We recruited 107 OSA patients diagnosed by polysomnography (PSG) in Southern Taiwan. ISP was evaluated by self-reported sleep questionnaire. We used Chinese version of Epworth Sleepiness Scale (ESS), Pittsburgh Sleep Quality Index (PSQI), and Short-Form 36 (SF36) to evaluate daytime sleepiness, nocturnal sleep quality, and health-related quality of life, respectively for OSA patients.
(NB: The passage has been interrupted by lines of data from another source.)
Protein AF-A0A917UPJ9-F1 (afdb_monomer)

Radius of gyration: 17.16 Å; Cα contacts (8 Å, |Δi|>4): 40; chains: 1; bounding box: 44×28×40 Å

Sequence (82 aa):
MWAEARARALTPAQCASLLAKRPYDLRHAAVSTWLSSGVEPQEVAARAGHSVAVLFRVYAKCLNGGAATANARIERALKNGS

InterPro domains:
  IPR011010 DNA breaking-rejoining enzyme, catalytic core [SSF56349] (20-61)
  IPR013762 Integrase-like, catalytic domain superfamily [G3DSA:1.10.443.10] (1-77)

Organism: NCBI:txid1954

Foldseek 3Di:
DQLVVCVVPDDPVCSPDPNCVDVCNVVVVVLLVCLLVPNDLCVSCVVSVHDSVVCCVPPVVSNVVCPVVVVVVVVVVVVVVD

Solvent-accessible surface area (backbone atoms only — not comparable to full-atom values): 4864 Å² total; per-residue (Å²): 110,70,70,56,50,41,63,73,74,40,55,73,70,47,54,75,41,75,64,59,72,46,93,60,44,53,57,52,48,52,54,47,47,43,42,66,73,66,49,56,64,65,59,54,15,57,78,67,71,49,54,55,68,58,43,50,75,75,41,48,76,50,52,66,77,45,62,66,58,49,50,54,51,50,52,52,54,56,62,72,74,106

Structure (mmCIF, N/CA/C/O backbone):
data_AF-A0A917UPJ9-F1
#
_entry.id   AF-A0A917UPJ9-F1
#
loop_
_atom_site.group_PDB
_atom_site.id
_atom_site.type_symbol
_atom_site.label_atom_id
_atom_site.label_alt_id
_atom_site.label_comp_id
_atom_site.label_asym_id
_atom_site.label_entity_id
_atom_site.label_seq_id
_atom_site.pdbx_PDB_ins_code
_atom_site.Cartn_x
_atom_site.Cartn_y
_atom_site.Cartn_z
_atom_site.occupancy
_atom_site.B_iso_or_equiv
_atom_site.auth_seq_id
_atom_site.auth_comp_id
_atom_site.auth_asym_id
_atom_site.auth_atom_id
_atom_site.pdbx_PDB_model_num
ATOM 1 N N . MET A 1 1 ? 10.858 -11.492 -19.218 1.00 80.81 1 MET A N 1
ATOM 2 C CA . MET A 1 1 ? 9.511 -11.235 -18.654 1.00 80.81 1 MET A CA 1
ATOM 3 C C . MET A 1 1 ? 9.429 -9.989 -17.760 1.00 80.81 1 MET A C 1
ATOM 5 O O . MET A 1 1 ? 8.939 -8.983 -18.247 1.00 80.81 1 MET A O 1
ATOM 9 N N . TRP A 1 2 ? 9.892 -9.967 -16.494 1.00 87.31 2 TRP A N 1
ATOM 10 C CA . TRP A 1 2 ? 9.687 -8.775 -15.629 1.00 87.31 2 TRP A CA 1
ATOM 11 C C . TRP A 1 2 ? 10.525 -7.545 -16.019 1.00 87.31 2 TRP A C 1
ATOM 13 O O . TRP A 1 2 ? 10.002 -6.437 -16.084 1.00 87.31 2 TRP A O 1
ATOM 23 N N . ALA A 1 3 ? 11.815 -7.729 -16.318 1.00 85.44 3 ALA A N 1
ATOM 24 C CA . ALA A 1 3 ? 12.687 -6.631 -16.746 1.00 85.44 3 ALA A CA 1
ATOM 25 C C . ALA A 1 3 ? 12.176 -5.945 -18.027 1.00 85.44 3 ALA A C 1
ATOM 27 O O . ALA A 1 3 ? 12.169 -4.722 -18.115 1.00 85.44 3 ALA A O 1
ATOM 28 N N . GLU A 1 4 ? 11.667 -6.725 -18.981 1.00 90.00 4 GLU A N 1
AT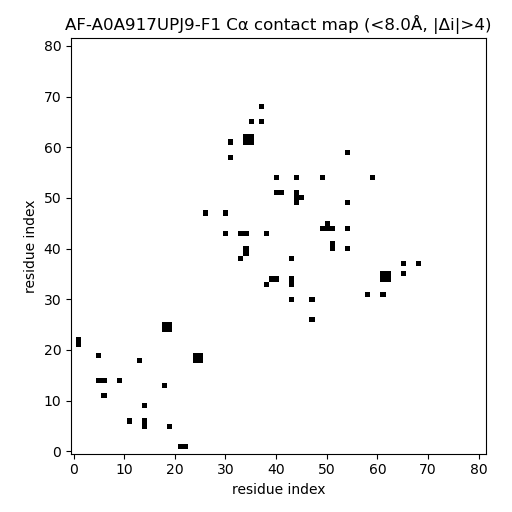OM 29 C CA . GLU A 1 4 ? 11.060 -6.204 -20.211 1.00 90.00 4 GLU A CA 1
ATOM 30 C C . GLU A 1 4 ? 9.753 -5.458 -19.937 1.00 90.00 4 GLU A C 1
ATOM 32 O O . GLU A 1 4 ? 9.517 -4.404 -20.521 1.00 90.00 4 GLU A O 1
ATOM 37 N N . ALA A 1 5 ? 8.915 -5.962 -19.024 1.00 88.19 5 ALA A N 1
ATOM 38 C CA . ALA A 1 5 ? 7.699 -5.264 -18.616 1.00 88.19 5 ALA A CA 1
ATOM 39 C C . ALA A 1 5 ? 8.018 -3.889 -17.999 1.00 88.19 5 ALA A C 1
ATOM 41 O O . ALA A 1 5 ? 7.374 -2.903 -18.351 1.00 88.19 5 ALA A O 1
ATOM 42 N N . ARG A 1 6 ? 9.057 -3.793 -17.152 1.00 90.25 6 ARG A N 1
ATOM 43 C CA . ARG A 1 6 ? 9.535 -2.505 -16.610 1.00 90.25 6 ARG A CA 1
ATOM 44 C C . ARG A 1 6 ? 10.036 -1.575 -17.711 1.00 90.25 6 ARG A C 1
ATOM 46 O O . ARG A 1 6 ? 9.653 -0.412 -17.722 1.00 90.25 6 ARG A O 1
ATOM 53 N N . ALA A 1 7 ? 10.842 -2.088 -18.641 1.00 91.19 7 ALA A N 1
ATOM 54 C CA . ALA A 1 7 ? 11.377 -1.299 -19.750 1.00 91.19 7 ALA A CA 1
ATOM 55 C C . ALA A 1 7 ? 10.279 -0.734 -20.666 1.00 91.19 7 ALA A C 1
ATOM 57 O O . ALA A 1 7 ? 10.460 0.334 -21.240 1.00 91.19 7 ALA A O 1
ATOM 58 N N . ARG A 1 8 ? 9.138 -1.426 -20.785 1.00 93.44 8 ARG A N 1
ATOM 59 C CA . ARG A 1 8 ? 7.981 -0.959 -21.563 1.00 93.44 8 ARG A CA 1
ATOM 60 C C . ARG A 1 8 ? 7.086 0.031 -20.813 1.00 93.44 8 ARG A C 1
ATOM 62 O O . ARG A 1 8 ? 6.474 0.874 -21.455 1.00 93.44 8 ARG A O 1
ATOM 69 N N . ALA A 1 9 ? 6.966 -0.095 -19.491 1.00 90.06 9 ALA A N 1
ATOM 70 C CA . ALA A 1 9 ? 6.003 0.672 -18.693 1.00 90.06 9 ALA A CA 1
ATOM 71 C C . ALA A 1 9 ? 6.588 1.916 -17.999 1.00 90.06 9 ALA A C 1
ATOM 73 O O . ALA A 1 9 ? 5.827 2.785 -17.580 1.00 90.06 9 ALA A O 1
ATOM 74 N N . LEU A 1 10 ? 7.911 1.996 -17.831 1.00 90.25 10 LEU A N 1
ATOM 75 C CA . LEU A 1 10 ? 8.589 3.052 -17.073 1.00 90.25 10 LEU A CA 1
ATOM 76 C C . LEU A 1 10 ? 9.497 3.900 -17.967 1.00 90.25 10 LEU A C 1
ATOM 78 O O . LEU A 1 10 ? 10.059 3.410 -18.945 1.00 90.25 10 LEU A O 1
ATOM 82 N N . THR A 1 11 ? 9.713 5.161 -17.586 1.00 94.50 11 THR A N 1
ATOM 83 C CA . THR A 1 11 ? 10.743 5.995 -18.228 1.00 94.50 11 THR A CA 1
ATOM 84 C C . THR A 1 11 ? 12.148 5.441 -17.946 1.00 94.50 11 THR A C 1
ATOM 86 O O . THR A 1 11 ? 12.339 4.753 -16.939 1.00 94.50 11 THR A O 1
ATOM 89 N N . PRO A 1 12 ? 13.176 5.767 -18.757 1.00 92.69 12 PRO A N 1
ATOM 90 C CA . PRO A 1 12 ? 14.542 5.293 -18.514 1.00 92.69 12 PRO A CA 1
ATOM 91 C C . PRO A 1 12 ? 15.057 5.607 -17.099 1.00 92.69 12 PRO A C 1
ATOM 93 O O . PRO A 1 12 ? 15.637 4.743 -16.443 1.00 92.69 12 PRO A O 1
ATOM 96 N N . ALA A 1 1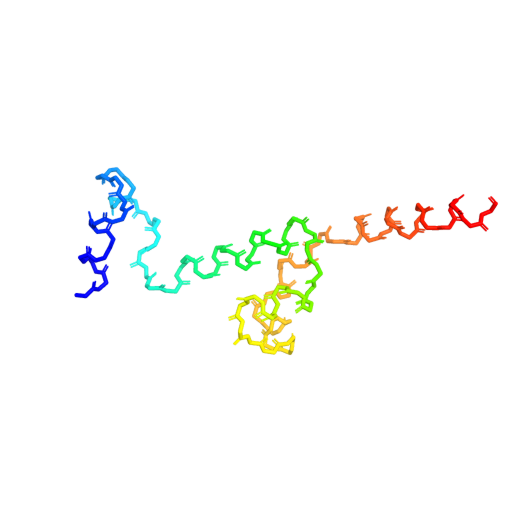3 ? 14.761 6.806 -16.584 1.00 92.88 13 ALA A N 1
ATOM 97 C CA . ALA A 1 13 ? 15.121 7.213 -15.226 1.00 92.88 13 ALA A CA 1
ATOM 98 C C . ALA A 1 13 ? 14.393 6.386 -14.148 1.00 92.88 13 ALA A C 1
ATOM 100 O O . ALA A 1 13 ? 15.004 5.941 -13.177 1.00 92.88 13 ALA A O 1
ATOM 101 N N . GLN A 1 14 ? 13.096 6.118 -14.332 1.00 90.56 14 GLN A N 1
ATOM 102 C CA . GLN A 1 14 ? 12.323 5.256 -13.432 1.00 90.56 14 GLN A CA 1
ATOM 103 C C . GLN A 1 14 ? 12.816 3.804 -13.471 1.00 90.56 14 GLN A C 1
ATOM 105 O O . GLN A 1 14 ? 12.887 3.153 -12.428 1.00 90.56 14 GLN A O 1
ATOM 110 N N . CYS A 1 15 ? 13.205 3.309 -14.645 1.00 88.94 15 CYS A N 1
ATOM 111 C CA . CYS A 1 15 ? 13.738 1.962 -14.832 1.00 88.94 15 CYS A CA 1
ATOM 112 C C . CYS A 1 15 ? 15.105 1.775 -14.151 1.00 88.94 15 CYS A C 1
ATOM 114 O O . CYS A 1 15 ? 15.354 0.727 -13.551 1.00 88.94 15 CYS A O 1
ATOM 116 N N . ALA A 1 16 ? 15.954 2.810 -14.182 1.00 90.75 16 ALA A N 1
ATOM 117 C CA . ALA A 1 16 ? 17.230 2.851 -13.464 1.00 90.75 16 ALA A CA 1
ATOM 118 C C . ALA A 1 16 ? 17.065 2.938 -11.932 1.00 90.75 16 ALA A C 1
ATOM 120 O O . ALA A 1 16 ? 17.973 2.576 -11.185 1.00 90.75 16 ALA A O 1
ATOM 121 N N . SER A 1 17 ? 15.905 3.391 -11.450 1.00 89.62 17 SER A N 1
ATOM 122 C CA . SER A 1 17 ? 15.601 3.481 -10.020 1.00 89.62 17 SER A CA 1
ATOM 123 C C . SER A 1 17 ? 15.185 2.133 -9.401 1.00 89.62 17 SER A C 1
ATOM 125 O O . SER A 1 17 ? 14.999 1.115 -10.077 1.00 89.62 17 SER A O 1
ATOM 127 N N . LEU A 1 18 ? 14.972 2.136 -8.080 1.00 85.44 18 LEU A N 1
ATOM 128 C CA . LEU A 1 18 ? 14.422 0.990 -7.344 1.00 85.44 18 LEU A CA 1
ATOM 129 C C . LEU A 1 18 ? 12.914 0.773 -7.577 1.00 85.44 18 LEU A C 1
ATOM 131 O O . LEU A 1 18 ? 12.371 -0.231 -7.113 1.00 85.44 18 LEU A O 1
ATOM 135 N N . LEU A 1 19 ? 12.235 1.672 -8.297 1.00 84.50 19 LEU A N 1
ATOM 136 C CA . LEU A 1 19 ? 10.804 1.567 -8.576 1.00 84.50 19 LEU A CA 1
ATOM 137 C C . LEU A 1 19 ? 10.483 0.271 -9.325 1.00 84.50 19 LEU A C 1
ATOM 139 O O . LEU A 1 19 ? 11.008 0.025 -10.412 1.00 84.50 19 LEU A O 1
ATOM 143 N N . ALA A 1 20 ? 9.581 -0.538 -8.765 1.00 85.56 20 ALA A N 1
ATOM 144 C CA . ALA A 1 20 ? 9.159 -1.807 -9.354 1.00 85.56 20 ALA A CA 1
ATOM 145 C C . ALA A 1 20 ? 10.319 -2.802 -9.579 1.00 85.56 20 ALA A C 1
ATOM 147 O O . ALA A 1 20 ? 10.247 -3.637 -10.480 1.00 85.56 20 ALA A O 1
ATOM 148 N N . LYS A 1 21 ? 11.415 -2.723 -8.805 1.00 86.62 21 LYS A N 1
ATOM 149 C CA . LYS A 1 21 ? 12.597 -3.585 -8.998 1.00 86.62 21 LYS A CA 1
ATOM 150 C C . LYS A 1 21 ? 12.238 -5.069 -8.981 1.00 86.62 21 LYS A C 1
ATOM 152 O O . LYS A 1 21 ? 12.779 -5.839 -9.776 1.00 86.62 21 LYS A O 1
ATOM 157 N N . ARG A 1 22 ? 11.294 -5.458 -8.130 1.00 88.19 22 ARG A N 1
ATOM 158 C CA . ARG A 1 22 ? 10.721 -6.802 -8.052 1.00 88.19 22 ARG A CA 1
ATOM 159 C C . ARG A 1 22 ? 9.264 -6.784 -8.531 1.00 88.19 22 ARG A C 1
ATOM 161 O O . ARG A 1 22 ? 8.572 -5.791 -8.305 1.00 88.19 22 ARG A O 1
ATOM 168 N N . PRO A 1 23 ? 8.765 -7.894 -9.110 1.00 81.62 23 PRO A N 1
ATOM 169 C CA . PRO A 1 23 ? 7.380 -8.019 -9.582 1.00 81.62 23 PRO A CA 1
ATOM 170 C C . PRO A 1 23 ? 6.314 -7.562 -8.579 1.00 81.62 23 PRO A C 1
ATOM 172 O O . PRO A 1 23 ? 5.303 -6.978 -8.958 1.00 81.62 23 PRO A O 1
ATOM 175 N N . TYR A 1 24 ? 6.554 -7.791 -7.287 1.00 84.19 24 TYR A N 1
ATOM 176 C CA . TYR A 1 24 ? 5.595 -7.510 -6.219 1.00 84.19 24 TYR A CA 1
ATOM 177 C C . TYR A 1 24 ? 5.717 -6.115 -5.591 1.00 84.19 24 TYR A C 1
ATOM 179 O O . TYR A 1 24 ? 4.864 -5.746 -4.784 1.00 84.19 24 TYR A O 1
ATOM 187 N N . ASP A 1 25 ? 6.718 -5.314 -5.965 1.00 84.88 25 ASP A N 1
ATOM 188 C CA . ASP A 1 25 ? 6.953 -4.012 -5.326 1.00 84.88 25 ASP A CA 1
ATOM 189 C C . ASP A 1 25 ? 5.808 -3.027 -5.602 1.00 84.88 25 ASP A C 1
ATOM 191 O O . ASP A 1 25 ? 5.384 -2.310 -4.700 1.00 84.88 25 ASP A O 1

Student’s t-test was used to compare PSG parameters, ESS, PSQI, physical and mental component of SF-36 (P-SF36 and M-SF36) between OSA patients with and without ISP. Stepwise multiple regression was used to find out the factors independently associated with ESS, PSQI, P-SF36, and M-SF36.

Results

Forty-one of 107 patients (38.3%) had ISP. It showed no significant difference in PSG parameters between OSA patients with and without ISP. OSA patients with ISP had significantly higher ESS (P = 0.010), higher PSQI (P = 0.007), lower P-SF36 (P = 0.020), and lower M-SF36 (P = 0.001) than those without ISP. ISP was an independent factor associated with ESS (P = 0.017), PSQI (P = 0.001), and M-SF36 (P = 0.030) after adjusting for other confounding variables.

Conclusions

ISP was independently associated with excessive daytime sleepiness, worse sleep quality, and impaired mental health-related quality of life in Chinese-Taiwanese OSA patients.